[Sources: Isa Garteray Urquhart Glenn research 1900; Sorley The Lewises of Warner Hall; word on the street]
General Robert Lewis, reputed founder of the Lewis family in America, is a figure so shadowy and indistinct that his very existence has been challenged by some historians. In the "William and Mary Quarterly" for January to April 1901, it is assumed that no such person ever existed and that General Robert was a "traditional myth."
There is ample evidence, however, that General Robert was anything but a myth. Setting sail from Gravesend, England, with his wife Elizabeth, this Welshman (native of Brecon, Wales) set foot in Virginia in 1635, being the first of his name in America so far as records go. It is believed that Robert and his wife lie entombed at Warner Hall. They were parents of two sons, William and John Lewis, the first of whom died without issue, the second of whom married Isabella Warner and in her honor built Warner Hall.

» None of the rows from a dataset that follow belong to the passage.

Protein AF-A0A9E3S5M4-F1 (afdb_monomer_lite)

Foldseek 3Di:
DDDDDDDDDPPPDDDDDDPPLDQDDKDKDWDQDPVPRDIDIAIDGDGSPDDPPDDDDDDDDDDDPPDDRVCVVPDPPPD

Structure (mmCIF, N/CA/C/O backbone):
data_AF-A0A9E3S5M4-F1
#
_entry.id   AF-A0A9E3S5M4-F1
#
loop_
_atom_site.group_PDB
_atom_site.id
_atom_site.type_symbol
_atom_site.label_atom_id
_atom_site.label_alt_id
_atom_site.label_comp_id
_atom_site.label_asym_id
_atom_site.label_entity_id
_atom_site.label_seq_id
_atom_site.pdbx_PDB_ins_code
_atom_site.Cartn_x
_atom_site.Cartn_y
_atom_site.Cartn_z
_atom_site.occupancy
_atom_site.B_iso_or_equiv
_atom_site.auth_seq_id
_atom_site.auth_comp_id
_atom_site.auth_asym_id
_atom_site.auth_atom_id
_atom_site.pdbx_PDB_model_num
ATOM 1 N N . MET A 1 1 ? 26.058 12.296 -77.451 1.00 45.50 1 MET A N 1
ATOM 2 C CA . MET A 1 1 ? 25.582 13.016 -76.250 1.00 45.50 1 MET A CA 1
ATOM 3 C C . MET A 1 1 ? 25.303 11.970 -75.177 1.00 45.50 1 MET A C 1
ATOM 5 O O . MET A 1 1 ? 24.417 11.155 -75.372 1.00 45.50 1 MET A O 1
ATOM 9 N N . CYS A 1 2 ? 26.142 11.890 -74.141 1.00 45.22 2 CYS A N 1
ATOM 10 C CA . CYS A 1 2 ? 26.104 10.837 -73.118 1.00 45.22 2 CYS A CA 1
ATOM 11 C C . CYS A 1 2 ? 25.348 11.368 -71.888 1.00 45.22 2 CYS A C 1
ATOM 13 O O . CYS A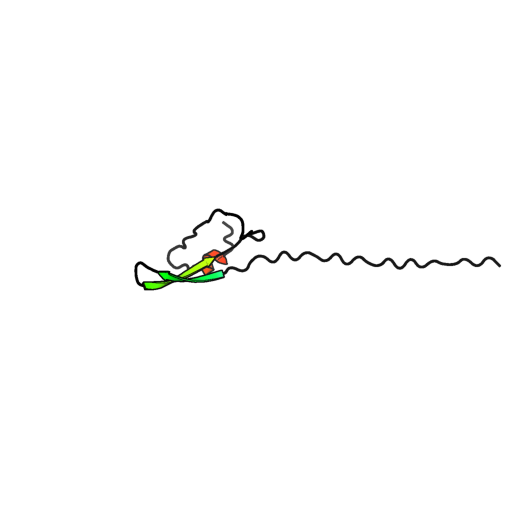 1 2 ? 25.877 12.206 -71.160 1.00 45.22 2 CYS A O 1
ATOM 15 N N . GLY A 1 3 ? 24.086 10.967 -71.714 1.00 43.25 3 GLY A N 1
ATOM 16 C CA . GLY A 1 3 ? 23.238 11.417 -70.607 1.00 43.25 3 GLY A CA 1
ATOM 17 C C . GLY A 1 3 ? 23.508 10.607 -69.341 1.00 43.25 3 GLY A C 1
ATOM 18 O O . GLY A 1 3 ? 23.225 9.414 -69.300 1.00 43.25 3 GLY A O 1
ATOM 19 N N . ARG A 1 4 ? 24.059 11.245 -68.303 1.00 50.56 4 ARG A N 1
ATOM 20 C CA . ARG A 1 4 ? 24.206 10.642 -66.970 1.00 50.56 4 ARG A CA 1
ATOM 21 C C . ARG A 1 4 ? 22.873 10.742 -66.228 1.00 50.56 4 ARG A C 1
ATOM 23 O O . ARG A 1 4 ? 22.434 11.838 -65.900 1.00 50.56 4 ARG A O 1
ATOM 30 N N . VAL A 1 5 ? 22.247 9.599 -65.964 1.00 48.97 5 VAL A N 1
ATOM 31 C CA . VAL A 1 5 ? 21.082 9.484 -65.076 1.00 48.97 5 VAL A CA 1
ATOM 32 C C . VAL A 1 5 ? 21.583 9.541 -63.632 1.00 48.97 5 VAL A C 1
ATOM 34 O O . VAL A 1 5 ? 22.402 8.718 -63.228 1.00 48.97 5 VAL A O 1
ATOM 37 N N . VAL A 1 6 ? 21.128 10.532 -62.865 1.00 53.06 6 VAL A N 1
ATOM 38 C CA . VAL A 1 6 ? 21.418 10.653 -61.429 1.00 53.06 6 VAL A CA 1
ATOM 39 C C . VAL A 1 6 ? 20.285 9.976 -60.667 1.00 53.06 6 VAL A C 1
ATOM 41 O O . VAL A 1 6 ? 19.139 10.413 -60.725 1.00 53.06 6 VAL A O 1
ATOM 44 N N . LEU A 1 7 ? 20.608 8.884 -59.978 1.00 46.00 7 LEU A N 1
ATOM 45 C CA . LEU A 1 7 ? 19.673 8.117 -59.161 1.00 46.00 7 LEU A CA 1
ATOM 46 C C . LEU A 1 7 ? 19.705 8.696 -57.740 1.00 46.00 7 LEU A C 1
ATOM 48 O O . LEU A 1 7 ? 20.685 8.526 -57.019 1.00 46.00 7 LEU A O 1
ATOM 52 N N . ILE A 1 8 ? 18.662 9.434 -57.354 1.00 57.97 8 ILE A N 1
ATOM 53 C CA . ILE A 1 8 ? 18.515 9.951 -55.988 1.00 57.97 8 ILE A CA 1
ATOM 54 C C . ILE A 1 8 ? 17.957 8.815 -55.127 1.00 57.97 8 ILE A C 1
ATOM 56 O O . ILE A 1 8 ? 16.774 8.486 -55.207 1.00 57.97 8 ILE A O 1
ATOM 60 N N . ALA A 1 9 ? 18.814 8.195 -54.318 1.00 58.38 9 ALA A N 1
ATOM 61 C CA . ALA A 1 9 ? 18.387 7.253 -53.293 1.00 58.38 9 ALA A CA 1
ATOM 62 C C . ALA A 1 9 ? 17.800 8.038 -52.112 1.00 58.38 9 ALA A C 1
ATOM 64 O O . ALA A 1 9 ? 18.528 8.641 -51.326 1.00 58.38 9 ALA A O 1
ATOM 65 N N . VAL A 1 10 ? 16.472 8.048 -51.994 1.00 62.38 10 VAL A N 1
ATOM 66 C CA . VAL A 1 10 ? 15.787 8.536 -50.794 1.00 62.38 10 VAL A CA 1
ATOM 67 C C . VAL A 1 10 ? 15.956 7.470 -49.715 1.00 62.38 10 VAL A C 1
ATOM 69 O O . VAL A 1 10 ? 15.276 6.446 -49.725 1.00 62.38 10 VAL A O 1
ATOM 72 N N . SER A 1 11 ? 16.906 7.673 -48.804 1.00 61.44 11 SER A N 1
ATOM 73 C CA . SER A 1 11 ? 17.051 6.829 -47.620 1.00 61.44 11 SER A CA 1
ATOM 74 C C . SER A 1 11 ? 15.861 7.071 -46.693 1.00 61.44 11 SER A C 1
ATOM 76 O O . SER A 1 11 ? 15.800 8.084 -45.994 1.00 61.44 11 SER A O 1
ATOM 78 N N . LEU A 1 12 ? 14.902 6.147 -46.721 1.00 61.62 12 LEU A N 1
ATOM 79 C CA . LEU A 1 12 ? 13.768 6.104 -45.808 1.00 61.62 12 LEU A CA 1
ATOM 80 C C . LEU A 1 12 ? 14.317 5.924 -44.382 1.00 61.62 12 LEU A C 1
ATOM 82 O O . LEU A 1 12 ? 14.776 4.844 -44.011 1.00 61.62 12 LEU A O 1
ATOM 86 N N . GLY A 1 13 ? 14.355 7.012 -43.611 1.00 59.28 13 GLY A N 1
ATOM 87 C CA . GLY A 1 13 ? 14.813 6.998 -42.227 1.00 59.28 13 GLY A CA 1
ATOM 88 C C . GLY A 1 13 ? 13.935 6.072 -41.389 1.00 59.28 13 GLY A C 1
ATOM 89 O O . GLY A 1 13 ? 12.753 6.342 -41.193 1.00 59.28 13 GLY A O 1
ATOM 90 N N . MET A 1 14 ? 14.508 4.971 -40.902 1.00 63.72 14 MET A N 1
ATOM 91 C CA . MET A 1 14 ? 13.858 4.088 -39.937 1.00 63.72 14 MET A CA 1
ATOM 92 C C . MET A 1 14 ? 13.677 4.840 -38.613 1.00 63.72 14 MET A C 1
ATOM 94 O O . MET A 1 14 ? 14.637 5.036 -37.866 1.00 63.72 14 MET A O 1
ATOM 98 N N . CYS A 1 15 ? 12.445 5.251 -38.302 1.00 57.62 15 CYS A N 1
ATOM 99 C CA . CYS A 1 15 ? 12.083 5.673 -36.952 1.00 57.62 15 CYS A CA 1
ATOM 100 C C . CYS A 1 15 ? 12.261 4.480 -36.004 1.00 57.62 15 CYS A C 1
ATOM 102 O O . CYS A 1 15 ? 11.484 3.526 -36.042 1.00 57.62 15 CYS A O 1
ATOM 104 N N . ARG A 1 16 ? 13.278 4.521 -35.138 1.00 60.72 16 ARG A N 1
ATOM 105 C CA . ARG A 1 16 ? 13.363 3.610 -33.993 1.00 60.72 16 ARG A CA 1
ATOM 106 C C . ARG A 1 16 ? 12.264 4.012 -33.013 1.00 60.72 16 ARG A C 1
ATOM 108 O O . ARG A 1 16 ? 12.400 5.018 -32.325 1.00 60.72 16 ARG A O 1
ATOM 115 N N . ALA A 1 17 ? 11.180 3.244 -32.961 1.00 61.72 17 ALA A N 1
ATOM 116 C CA . ALA A 1 17 ? 10.241 3.334 -31.854 1.00 61.72 17 ALA A CA 1
ATOM 117 C C . ALA A 1 17 ? 10.996 2.954 -30.572 1.00 61.72 17 ALA A C 1
ATOM 119 O O . ALA A 1 17 ? 11.438 1.814 -30.419 1.00 61.72 17 ALA A O 1
ATOM 120 N N . ALA A 1 18 ? 11.211 3.921 -29.681 1.00 60.34 18 ALA A N 1
ATOM 121 C CA . ALA A 1 18 ? 11.641 3.624 -28.327 1.00 60.34 18 ALA A CA 1
ATOM 122 C C . ALA A 1 18 ? 10.491 2.873 -27.644 1.00 60.34 18 ALA A C 1
ATOM 124 O O . ALA A 1 18 ? 9.379 3.392 -27.548 1.00 60.34 18 ALA A O 1
ATOM 125 N N . LEU A 1 19 ? 10.739 1.637 -27.211 1.00 60.56 19 LEU A N 1
ATOM 126 C CA . LEU A 1 19 ? 9.830 0.934 -26.313 1.00 60.56 19 LEU A CA 1
ATOM 127 C C . LEU A 1 19 ? 9.859 1.688 -24.978 1.00 60.56 19 LEU A C 1
ATOM 129 O O . LEU A 1 19 ? 10.791 1.522 -24.196 1.00 60.56 19 LEU A O 1
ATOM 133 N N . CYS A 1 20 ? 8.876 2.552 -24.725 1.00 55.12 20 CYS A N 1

Henry Howell Lewis of Baltimore, who devoted years of his life to unraveling the tangled skein of his family history, states that Robert had two sons, William and John, that William died without issue and that John married Isabella Warner and built the famous hall on the Severn river, in Gloucester county, Virginia. In these assertions he is sustained by Hening's Statutes at Large, 1769, and at other times, with citation to entailed estates. These statutes prove that there was a Robert, that he had two sons, and that the estates in New Kent and Hanover counties, which were settled upon the son William by his father, passed to his remaining brother, John, when William died without issue.
There is a tradition that Robert Lewis was a son of Sir Edward Lewis of a noble line of ancestry, but this lineage is so largely traditionary that it may be passed. Bishop Meade and others speak of Robert as favorably known to English history and as holding a commission in the British Army. According to the same authority, General Robert brought with him to Virginia a grant from the crown of 33,333 1/3 acres of virgin land located in that portion of York now incorporated in Gloucester county.
According to Thomas M. Green of Danville, Kentucky, an eminent genealogical authority, Robert the emigrant died about 1645 and prior to 1650 his widow married a Major Longley or Langley.
With citation to the two sons of Robert, Henry Howell Lewis has this to say, as quoted in "Lewis and Kindred Families":
"Their tombs are there (at Warner Hall). I have seen them. It is to be supposed that their father and mother lie there also, as the cemetery is large and has many tombs and slabs. These are facts from the tombs and church records. What more can we desire?"
It is assumed that Mr. Lewis meant that there were many tombs and slabs upon which, because of age or defacement, the legends or inscriptions were no longer decipherable, and that among them doubtless were the tombs of General Robert and his wife.
John Lewis, son of Robert and the first known John in America, was born about 1640. His wife, Isabella Warner, was a daughter of Augustine Warner and his wife, Mildred Reade, Augustine Warner was a officer in the British Army and the father of Speaker Augustine Warner. These Warners are entombed at Warner Hall.
This first John Lewis and first master of Warner Hall had one child, a second John, called "Councilor John," born 1669. He married his first cousin, Elizabeth Warner, daughter of Isabella Warner's brother Augustine and granddaughter of Colonel George Reade, descendant of Edward Plantagenet, known as Edward III of England. Colonel Reade's wife was Elizabeth Martian (pronounced Marchen), a daughter of Colonel Nicholas Martian.
Colonel Reade's daughter Mildred, who married Captain Augustine Warner, had a daughter, Mildred Warner, who married Lawrence Washington, eldest of two sons (Lawrence and John) born to John Washington and Anne Pope. John Washington and his brother Lawrence, coming to Virginia from England in 1657, were the first of the name known in America.
Lawrence Washington and Mildred Warner had three children, John, Augustine and Mildred, the second of whom (Augustine) became the father of "the father of his country." Augustine married Jane Butler and by her had four children, Butler, Lawrence, Augustine and Jane. His wife died, and on March 6, 1730, he married Mary Bell, a woman of great beauty. By this marriage, Augustine Washington had six children, George (General George and first President of the United States), Betty, Samuel, John Augustine, Charles and Mildred. Betty (sister of General George) married Fielding Lewis, a cousin of Samuel Hardin Lewis, or, rather, a full first-degree cousin of Samuel's mother, which accounts for the Washington relationship (among descendant children), which is a tradition among descendants of the Pike county Lewis pioneer.
The second John Lewis ("Councilor John") and Elizabeth Warner had numerous children, the records of most of whom have been lost. "On the tombstone of Elizabeth Warner Lewis," says Lura Bolton Tandy in "Lewis and Kindred Families," "it is stated that she was the loving mother of 14 children. It is not known how many of these reached maturity or left issue. We have only the history of three sons, John, Charles and Robert (the latter the grandfather of Samuel Hardin Lewis). The names of five daughters have been preserved through the records of Abingdon Parish and Hening's Statutes, but there is no data in regard to any of them excepting Isabella."